• [PROBLEM TO SOLVE] Repeat exactly, and only, the lines of the entries below from the one with "ATOM 119 C C" through the one with "ATOM 134 N N", both ends included.

• [INPUT DATA]
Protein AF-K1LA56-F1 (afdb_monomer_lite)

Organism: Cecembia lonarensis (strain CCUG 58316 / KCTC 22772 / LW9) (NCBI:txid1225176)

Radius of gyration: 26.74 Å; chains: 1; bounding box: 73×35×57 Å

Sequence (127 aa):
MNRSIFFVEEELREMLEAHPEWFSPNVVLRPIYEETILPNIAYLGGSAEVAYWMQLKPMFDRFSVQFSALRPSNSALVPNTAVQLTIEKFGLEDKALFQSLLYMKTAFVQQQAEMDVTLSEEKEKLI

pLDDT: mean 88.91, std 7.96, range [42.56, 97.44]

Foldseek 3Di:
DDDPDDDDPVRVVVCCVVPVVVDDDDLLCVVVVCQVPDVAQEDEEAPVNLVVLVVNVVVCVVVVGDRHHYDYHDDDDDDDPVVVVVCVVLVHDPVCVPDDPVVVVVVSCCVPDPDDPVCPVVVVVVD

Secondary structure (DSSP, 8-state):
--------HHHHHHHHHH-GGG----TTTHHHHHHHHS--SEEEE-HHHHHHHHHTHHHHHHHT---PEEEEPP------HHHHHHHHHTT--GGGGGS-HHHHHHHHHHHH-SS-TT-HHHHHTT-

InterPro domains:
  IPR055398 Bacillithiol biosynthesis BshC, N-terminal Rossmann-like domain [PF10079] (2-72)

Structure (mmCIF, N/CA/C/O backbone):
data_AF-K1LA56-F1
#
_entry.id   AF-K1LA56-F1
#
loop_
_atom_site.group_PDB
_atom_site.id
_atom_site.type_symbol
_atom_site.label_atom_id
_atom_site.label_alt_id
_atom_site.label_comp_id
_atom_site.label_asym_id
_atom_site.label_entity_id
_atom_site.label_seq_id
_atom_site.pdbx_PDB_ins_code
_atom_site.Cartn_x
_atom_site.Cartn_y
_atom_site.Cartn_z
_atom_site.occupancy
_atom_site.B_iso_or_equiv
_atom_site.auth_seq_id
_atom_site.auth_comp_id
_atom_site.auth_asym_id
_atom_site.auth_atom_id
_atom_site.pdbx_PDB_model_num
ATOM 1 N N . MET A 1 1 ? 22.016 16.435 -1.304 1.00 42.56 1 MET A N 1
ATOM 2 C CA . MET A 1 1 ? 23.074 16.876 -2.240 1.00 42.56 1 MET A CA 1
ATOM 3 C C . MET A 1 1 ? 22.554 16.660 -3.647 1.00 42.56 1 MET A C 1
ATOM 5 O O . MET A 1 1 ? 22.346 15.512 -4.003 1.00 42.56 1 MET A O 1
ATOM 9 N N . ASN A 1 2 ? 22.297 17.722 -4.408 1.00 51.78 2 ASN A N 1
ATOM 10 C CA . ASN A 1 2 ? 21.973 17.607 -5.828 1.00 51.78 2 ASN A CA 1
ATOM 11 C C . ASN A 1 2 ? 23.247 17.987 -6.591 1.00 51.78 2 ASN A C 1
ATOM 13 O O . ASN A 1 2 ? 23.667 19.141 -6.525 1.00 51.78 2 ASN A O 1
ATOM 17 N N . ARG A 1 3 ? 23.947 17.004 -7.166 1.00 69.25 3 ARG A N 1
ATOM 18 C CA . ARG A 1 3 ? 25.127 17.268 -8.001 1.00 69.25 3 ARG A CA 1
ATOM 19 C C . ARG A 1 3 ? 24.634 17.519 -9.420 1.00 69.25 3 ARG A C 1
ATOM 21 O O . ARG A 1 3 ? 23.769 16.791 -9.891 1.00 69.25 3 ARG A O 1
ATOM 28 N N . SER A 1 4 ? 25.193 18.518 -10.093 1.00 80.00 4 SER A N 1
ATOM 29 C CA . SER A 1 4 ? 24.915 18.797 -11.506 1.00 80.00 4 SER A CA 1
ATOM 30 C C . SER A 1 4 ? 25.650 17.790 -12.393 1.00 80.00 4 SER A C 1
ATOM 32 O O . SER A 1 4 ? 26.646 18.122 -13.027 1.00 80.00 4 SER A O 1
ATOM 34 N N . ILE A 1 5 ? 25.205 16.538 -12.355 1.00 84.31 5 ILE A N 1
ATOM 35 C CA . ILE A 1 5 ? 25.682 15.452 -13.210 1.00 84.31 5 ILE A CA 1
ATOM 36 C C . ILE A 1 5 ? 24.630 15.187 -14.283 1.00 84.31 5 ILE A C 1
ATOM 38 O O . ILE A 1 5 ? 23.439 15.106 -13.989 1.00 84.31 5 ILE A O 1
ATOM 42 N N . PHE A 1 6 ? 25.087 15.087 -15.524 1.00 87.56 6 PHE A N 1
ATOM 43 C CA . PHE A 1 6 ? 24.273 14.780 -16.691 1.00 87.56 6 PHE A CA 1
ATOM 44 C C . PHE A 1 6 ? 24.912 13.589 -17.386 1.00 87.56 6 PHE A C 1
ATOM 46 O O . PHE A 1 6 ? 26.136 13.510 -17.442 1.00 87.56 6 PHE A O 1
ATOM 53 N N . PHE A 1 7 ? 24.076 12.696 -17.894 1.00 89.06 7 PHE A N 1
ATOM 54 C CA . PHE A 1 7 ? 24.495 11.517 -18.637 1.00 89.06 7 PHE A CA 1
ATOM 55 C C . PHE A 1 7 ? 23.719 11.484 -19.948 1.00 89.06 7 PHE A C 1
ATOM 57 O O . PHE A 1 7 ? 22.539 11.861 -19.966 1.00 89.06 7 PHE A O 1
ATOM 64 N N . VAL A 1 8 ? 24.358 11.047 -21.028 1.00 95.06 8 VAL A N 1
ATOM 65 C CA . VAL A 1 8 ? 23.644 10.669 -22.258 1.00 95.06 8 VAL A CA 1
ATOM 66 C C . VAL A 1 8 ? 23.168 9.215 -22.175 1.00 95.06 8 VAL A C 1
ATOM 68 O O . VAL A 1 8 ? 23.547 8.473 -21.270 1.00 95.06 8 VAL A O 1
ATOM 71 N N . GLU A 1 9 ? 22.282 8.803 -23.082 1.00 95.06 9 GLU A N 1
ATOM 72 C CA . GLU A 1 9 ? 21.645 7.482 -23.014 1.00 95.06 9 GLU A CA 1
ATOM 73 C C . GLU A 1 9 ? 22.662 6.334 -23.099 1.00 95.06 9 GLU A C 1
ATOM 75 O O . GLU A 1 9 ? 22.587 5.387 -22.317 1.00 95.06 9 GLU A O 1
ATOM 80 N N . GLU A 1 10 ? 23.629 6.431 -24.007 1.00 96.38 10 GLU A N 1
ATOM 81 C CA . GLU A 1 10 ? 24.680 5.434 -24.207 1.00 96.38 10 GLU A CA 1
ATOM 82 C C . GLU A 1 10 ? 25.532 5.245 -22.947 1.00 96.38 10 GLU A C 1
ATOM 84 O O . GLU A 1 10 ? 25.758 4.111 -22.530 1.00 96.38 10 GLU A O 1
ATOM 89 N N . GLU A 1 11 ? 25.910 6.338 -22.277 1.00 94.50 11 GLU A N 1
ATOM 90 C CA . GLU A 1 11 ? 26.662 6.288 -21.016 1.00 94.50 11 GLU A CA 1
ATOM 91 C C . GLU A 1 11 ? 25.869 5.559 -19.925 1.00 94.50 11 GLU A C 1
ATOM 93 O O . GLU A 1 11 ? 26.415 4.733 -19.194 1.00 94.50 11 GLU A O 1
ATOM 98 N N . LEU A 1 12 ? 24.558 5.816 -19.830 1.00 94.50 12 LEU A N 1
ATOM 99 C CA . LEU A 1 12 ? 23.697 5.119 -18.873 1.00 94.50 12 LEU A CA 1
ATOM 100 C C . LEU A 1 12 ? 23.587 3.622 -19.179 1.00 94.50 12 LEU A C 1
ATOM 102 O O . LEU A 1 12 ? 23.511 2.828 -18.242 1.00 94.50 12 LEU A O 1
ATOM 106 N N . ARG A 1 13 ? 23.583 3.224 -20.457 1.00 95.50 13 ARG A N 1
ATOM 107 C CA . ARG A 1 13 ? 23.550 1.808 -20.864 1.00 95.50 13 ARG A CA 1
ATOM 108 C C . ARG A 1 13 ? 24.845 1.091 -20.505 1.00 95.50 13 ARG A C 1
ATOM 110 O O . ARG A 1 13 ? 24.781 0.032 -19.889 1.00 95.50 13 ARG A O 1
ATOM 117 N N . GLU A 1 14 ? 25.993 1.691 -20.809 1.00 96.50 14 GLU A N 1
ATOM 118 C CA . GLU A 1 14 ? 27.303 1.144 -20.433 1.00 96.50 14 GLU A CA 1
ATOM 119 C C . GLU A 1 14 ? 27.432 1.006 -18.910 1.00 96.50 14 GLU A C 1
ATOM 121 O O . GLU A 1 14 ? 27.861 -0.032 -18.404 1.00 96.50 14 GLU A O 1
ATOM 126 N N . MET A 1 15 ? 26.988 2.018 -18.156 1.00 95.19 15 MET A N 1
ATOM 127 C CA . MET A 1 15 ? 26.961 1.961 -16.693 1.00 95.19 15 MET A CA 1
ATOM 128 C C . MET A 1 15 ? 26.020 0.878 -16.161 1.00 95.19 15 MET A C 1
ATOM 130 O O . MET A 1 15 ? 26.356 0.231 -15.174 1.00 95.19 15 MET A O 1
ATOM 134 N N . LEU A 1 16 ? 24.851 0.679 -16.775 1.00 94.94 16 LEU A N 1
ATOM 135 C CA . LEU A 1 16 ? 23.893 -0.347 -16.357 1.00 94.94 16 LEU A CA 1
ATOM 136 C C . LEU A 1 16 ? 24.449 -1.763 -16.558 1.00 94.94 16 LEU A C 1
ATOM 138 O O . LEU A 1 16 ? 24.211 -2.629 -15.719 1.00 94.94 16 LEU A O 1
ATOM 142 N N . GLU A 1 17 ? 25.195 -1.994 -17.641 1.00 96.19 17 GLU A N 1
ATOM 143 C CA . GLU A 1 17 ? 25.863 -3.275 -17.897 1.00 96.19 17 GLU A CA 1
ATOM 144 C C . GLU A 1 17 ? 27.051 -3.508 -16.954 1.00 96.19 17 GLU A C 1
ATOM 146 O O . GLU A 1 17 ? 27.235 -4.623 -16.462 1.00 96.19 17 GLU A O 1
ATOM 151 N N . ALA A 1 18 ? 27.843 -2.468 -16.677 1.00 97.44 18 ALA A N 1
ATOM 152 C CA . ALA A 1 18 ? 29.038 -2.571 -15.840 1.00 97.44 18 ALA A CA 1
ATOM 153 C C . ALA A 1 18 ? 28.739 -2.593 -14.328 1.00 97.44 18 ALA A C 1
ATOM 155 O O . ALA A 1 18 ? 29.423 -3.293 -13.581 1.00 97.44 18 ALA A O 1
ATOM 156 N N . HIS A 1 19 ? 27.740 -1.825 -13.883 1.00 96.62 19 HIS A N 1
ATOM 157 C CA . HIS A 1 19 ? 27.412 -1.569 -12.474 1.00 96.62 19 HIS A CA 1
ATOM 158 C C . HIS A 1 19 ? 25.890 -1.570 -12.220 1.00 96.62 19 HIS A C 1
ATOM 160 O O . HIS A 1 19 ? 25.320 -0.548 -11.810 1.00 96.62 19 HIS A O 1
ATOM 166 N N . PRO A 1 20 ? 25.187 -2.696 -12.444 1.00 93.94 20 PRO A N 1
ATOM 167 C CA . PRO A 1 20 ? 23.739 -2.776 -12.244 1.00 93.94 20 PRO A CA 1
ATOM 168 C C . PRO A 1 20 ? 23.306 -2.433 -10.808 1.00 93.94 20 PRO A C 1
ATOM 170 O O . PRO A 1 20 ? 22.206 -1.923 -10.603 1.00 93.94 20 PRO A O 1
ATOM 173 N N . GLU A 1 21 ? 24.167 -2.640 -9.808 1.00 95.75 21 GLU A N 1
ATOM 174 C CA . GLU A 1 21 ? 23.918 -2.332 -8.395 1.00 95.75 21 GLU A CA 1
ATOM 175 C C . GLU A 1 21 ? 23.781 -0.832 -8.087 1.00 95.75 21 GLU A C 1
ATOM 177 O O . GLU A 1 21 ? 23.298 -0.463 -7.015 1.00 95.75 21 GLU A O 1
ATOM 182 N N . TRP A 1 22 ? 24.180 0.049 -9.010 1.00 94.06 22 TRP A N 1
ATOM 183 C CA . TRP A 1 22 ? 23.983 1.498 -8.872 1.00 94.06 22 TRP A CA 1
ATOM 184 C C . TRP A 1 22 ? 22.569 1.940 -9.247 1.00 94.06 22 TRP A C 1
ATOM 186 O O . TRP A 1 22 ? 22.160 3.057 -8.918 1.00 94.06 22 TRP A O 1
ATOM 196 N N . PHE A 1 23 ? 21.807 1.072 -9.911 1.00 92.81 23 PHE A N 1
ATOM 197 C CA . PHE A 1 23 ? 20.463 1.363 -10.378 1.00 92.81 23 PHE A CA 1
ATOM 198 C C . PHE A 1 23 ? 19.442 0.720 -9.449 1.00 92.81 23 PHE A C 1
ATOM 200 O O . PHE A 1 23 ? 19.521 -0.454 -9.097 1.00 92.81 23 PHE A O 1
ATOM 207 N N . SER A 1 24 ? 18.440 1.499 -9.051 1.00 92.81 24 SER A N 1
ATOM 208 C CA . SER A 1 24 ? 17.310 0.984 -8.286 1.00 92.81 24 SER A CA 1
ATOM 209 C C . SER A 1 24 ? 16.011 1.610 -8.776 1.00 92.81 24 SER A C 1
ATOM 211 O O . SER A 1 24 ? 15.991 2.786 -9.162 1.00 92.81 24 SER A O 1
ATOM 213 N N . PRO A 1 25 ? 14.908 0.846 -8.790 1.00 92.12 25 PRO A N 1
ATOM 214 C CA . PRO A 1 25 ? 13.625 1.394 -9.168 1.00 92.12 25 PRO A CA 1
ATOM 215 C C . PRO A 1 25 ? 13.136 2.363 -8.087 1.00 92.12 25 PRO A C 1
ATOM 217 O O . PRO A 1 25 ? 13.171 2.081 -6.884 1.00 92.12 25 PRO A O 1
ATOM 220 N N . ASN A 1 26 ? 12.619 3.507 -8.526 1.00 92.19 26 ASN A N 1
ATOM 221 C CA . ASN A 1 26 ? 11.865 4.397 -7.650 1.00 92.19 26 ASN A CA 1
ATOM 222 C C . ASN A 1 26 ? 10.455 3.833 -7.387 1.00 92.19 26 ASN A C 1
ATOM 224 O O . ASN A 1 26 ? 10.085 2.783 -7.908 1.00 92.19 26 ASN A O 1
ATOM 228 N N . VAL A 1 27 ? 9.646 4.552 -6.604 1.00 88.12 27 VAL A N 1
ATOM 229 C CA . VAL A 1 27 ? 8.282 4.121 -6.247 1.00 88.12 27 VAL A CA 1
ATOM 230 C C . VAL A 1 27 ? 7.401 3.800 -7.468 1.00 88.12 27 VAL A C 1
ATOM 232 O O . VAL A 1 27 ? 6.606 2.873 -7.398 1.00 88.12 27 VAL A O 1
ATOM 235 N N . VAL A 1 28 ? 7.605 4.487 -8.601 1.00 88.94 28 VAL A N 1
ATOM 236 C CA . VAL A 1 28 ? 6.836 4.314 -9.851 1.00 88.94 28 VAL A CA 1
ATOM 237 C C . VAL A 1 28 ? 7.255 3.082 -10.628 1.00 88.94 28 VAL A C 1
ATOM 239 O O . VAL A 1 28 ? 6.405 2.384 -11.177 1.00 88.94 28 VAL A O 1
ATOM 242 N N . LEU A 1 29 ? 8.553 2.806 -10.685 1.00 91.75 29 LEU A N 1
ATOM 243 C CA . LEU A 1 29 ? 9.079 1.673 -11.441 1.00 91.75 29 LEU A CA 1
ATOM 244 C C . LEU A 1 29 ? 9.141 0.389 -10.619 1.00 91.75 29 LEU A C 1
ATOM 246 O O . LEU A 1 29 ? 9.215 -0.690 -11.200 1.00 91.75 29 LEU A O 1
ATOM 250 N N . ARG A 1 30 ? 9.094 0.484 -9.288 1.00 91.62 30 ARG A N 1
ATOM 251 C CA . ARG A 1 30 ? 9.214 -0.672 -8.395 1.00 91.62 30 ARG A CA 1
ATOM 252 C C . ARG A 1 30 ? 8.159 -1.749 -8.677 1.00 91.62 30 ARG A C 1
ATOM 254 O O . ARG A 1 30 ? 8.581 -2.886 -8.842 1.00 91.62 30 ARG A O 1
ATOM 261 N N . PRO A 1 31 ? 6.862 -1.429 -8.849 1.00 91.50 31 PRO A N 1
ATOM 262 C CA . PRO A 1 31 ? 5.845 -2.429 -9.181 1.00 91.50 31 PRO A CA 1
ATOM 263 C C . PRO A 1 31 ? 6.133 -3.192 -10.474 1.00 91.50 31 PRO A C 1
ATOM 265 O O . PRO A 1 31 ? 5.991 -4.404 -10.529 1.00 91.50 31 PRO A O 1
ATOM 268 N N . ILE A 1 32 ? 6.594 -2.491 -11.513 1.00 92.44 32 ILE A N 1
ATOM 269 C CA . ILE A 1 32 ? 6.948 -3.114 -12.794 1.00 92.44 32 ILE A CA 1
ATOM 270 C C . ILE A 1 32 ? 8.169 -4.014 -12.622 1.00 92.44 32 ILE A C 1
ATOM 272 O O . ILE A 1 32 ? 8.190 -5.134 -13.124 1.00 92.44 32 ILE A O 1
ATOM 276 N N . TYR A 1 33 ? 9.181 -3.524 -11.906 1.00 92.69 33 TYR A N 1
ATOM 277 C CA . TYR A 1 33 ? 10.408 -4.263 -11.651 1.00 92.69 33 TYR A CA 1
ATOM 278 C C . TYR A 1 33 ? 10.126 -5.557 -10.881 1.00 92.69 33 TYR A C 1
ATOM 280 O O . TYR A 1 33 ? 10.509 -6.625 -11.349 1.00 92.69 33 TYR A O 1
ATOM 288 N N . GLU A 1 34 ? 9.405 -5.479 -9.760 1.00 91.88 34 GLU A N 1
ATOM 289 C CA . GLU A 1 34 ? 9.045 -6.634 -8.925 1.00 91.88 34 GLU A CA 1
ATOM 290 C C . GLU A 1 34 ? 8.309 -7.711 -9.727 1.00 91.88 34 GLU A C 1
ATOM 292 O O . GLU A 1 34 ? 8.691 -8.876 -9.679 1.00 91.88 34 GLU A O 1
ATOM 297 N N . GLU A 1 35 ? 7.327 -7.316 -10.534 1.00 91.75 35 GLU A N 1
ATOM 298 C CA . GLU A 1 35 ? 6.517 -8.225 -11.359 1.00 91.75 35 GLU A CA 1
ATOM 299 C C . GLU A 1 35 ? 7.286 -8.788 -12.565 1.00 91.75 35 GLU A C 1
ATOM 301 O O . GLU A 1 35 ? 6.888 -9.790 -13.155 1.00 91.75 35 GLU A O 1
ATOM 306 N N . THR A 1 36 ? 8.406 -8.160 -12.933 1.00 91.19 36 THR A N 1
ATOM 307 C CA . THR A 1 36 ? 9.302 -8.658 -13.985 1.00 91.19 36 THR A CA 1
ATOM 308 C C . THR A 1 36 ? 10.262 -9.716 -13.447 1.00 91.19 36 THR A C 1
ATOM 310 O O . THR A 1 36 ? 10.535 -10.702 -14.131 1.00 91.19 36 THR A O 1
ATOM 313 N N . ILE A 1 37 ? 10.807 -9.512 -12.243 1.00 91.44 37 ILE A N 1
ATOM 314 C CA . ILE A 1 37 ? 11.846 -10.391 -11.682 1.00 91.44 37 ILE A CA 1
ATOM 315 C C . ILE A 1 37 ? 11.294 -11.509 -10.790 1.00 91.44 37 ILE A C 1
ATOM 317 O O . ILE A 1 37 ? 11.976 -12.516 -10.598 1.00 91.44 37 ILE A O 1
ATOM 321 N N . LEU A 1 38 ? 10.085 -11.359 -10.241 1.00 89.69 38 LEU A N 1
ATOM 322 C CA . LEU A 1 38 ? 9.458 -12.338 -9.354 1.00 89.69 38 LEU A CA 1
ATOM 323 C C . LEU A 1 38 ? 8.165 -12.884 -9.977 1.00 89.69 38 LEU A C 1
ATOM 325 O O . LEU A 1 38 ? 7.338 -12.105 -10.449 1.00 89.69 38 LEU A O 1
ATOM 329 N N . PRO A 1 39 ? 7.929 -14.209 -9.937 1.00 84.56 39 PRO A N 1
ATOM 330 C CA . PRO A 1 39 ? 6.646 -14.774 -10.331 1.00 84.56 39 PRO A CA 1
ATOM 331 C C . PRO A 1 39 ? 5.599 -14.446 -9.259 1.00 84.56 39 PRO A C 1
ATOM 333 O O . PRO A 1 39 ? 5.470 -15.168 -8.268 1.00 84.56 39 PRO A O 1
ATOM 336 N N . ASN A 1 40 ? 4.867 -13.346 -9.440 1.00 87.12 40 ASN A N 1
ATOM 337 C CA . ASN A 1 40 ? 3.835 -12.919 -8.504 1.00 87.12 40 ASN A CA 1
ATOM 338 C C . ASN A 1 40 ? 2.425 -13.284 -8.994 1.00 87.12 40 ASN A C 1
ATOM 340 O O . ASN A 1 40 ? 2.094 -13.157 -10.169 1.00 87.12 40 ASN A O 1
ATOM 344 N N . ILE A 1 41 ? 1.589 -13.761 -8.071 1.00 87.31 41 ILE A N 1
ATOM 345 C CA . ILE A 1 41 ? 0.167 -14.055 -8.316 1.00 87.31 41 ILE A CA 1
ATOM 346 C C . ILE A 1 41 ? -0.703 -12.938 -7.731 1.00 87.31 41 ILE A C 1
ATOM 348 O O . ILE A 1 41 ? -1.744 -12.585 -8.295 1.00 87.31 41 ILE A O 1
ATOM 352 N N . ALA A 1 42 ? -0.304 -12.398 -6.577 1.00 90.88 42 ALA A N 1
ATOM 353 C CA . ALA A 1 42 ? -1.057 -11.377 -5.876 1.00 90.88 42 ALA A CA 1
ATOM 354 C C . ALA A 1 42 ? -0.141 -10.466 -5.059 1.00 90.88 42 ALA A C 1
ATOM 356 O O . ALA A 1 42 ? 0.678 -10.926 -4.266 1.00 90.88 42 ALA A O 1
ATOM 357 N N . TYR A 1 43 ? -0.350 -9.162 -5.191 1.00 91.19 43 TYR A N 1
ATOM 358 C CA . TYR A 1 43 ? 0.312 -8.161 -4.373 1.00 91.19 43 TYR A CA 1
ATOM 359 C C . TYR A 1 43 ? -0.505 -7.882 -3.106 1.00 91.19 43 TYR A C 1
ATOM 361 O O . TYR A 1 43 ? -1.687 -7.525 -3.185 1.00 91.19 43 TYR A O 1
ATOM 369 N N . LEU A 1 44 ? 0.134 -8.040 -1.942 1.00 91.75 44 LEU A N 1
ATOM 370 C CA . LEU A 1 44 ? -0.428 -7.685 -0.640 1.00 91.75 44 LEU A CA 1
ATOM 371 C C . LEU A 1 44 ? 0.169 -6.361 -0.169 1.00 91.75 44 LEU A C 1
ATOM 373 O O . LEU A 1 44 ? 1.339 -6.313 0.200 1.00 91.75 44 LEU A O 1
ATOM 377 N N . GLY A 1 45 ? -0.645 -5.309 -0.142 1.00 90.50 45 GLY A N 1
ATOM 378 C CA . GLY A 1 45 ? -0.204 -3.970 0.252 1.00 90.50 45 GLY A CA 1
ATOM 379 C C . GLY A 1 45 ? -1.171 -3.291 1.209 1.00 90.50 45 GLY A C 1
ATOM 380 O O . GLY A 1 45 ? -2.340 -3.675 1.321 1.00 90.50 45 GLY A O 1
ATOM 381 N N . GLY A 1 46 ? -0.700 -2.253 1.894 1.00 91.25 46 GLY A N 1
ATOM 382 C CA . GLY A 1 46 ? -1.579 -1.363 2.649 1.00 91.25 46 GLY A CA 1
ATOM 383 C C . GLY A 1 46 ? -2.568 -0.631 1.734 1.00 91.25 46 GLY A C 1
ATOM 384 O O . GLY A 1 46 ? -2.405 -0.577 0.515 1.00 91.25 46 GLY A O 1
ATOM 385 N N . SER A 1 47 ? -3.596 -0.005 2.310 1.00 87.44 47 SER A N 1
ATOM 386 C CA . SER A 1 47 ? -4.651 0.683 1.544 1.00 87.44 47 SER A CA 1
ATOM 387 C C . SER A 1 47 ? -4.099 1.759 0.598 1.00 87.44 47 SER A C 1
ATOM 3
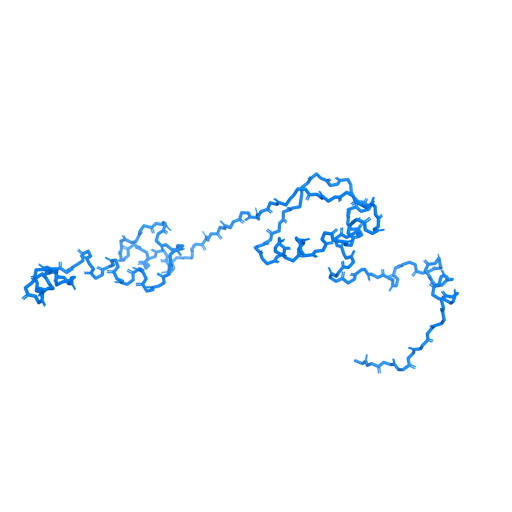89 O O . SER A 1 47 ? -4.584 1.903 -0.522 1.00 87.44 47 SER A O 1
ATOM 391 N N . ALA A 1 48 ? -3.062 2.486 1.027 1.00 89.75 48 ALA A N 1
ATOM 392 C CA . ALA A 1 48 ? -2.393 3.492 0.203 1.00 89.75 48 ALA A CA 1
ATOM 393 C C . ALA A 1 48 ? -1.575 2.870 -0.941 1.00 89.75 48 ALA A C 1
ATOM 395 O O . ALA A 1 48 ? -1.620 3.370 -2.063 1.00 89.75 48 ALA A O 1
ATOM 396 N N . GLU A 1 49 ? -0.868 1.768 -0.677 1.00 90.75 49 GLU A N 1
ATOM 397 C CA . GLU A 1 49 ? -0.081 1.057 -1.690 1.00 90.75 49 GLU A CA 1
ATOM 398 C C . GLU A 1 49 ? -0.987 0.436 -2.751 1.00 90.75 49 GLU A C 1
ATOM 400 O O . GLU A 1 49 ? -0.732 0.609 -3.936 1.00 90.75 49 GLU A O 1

• [TASK OUTPUT]
ATOM 119 C C . GLU A 1 14 ? 27.432 1.006 -18.910 1.00 96.50 14 GLU A C 1
ATOM 121 O O . GLU A 1 14 ? 27.861 -0.032 -18.404 1.00 96.50 14 GLU A O 1
ATOM 126 N N . MET A 1 15 ? 26.988 2.018 -18.156 1.00 95.19 15 MET A N 1
ATOM 127 C CA . MET A 1 15 ? 26.961 1.961 -16.693 1.00 95.19 15 MET A CA 1
ATOM 128 C C . MET A 1 15 ? 26.020 0.878 -16.161 1.00 95.19 15 MET A C 1
ATOM 130 O O . MET A 1 15 ? 26.356 0.231 -15.174 1.00 95.19 15 MET A O 1
ATOM 134 N N . LEU A 1 16 ? 24.851 0.679 -16.775 1.00 94.94 16 LEU A N 1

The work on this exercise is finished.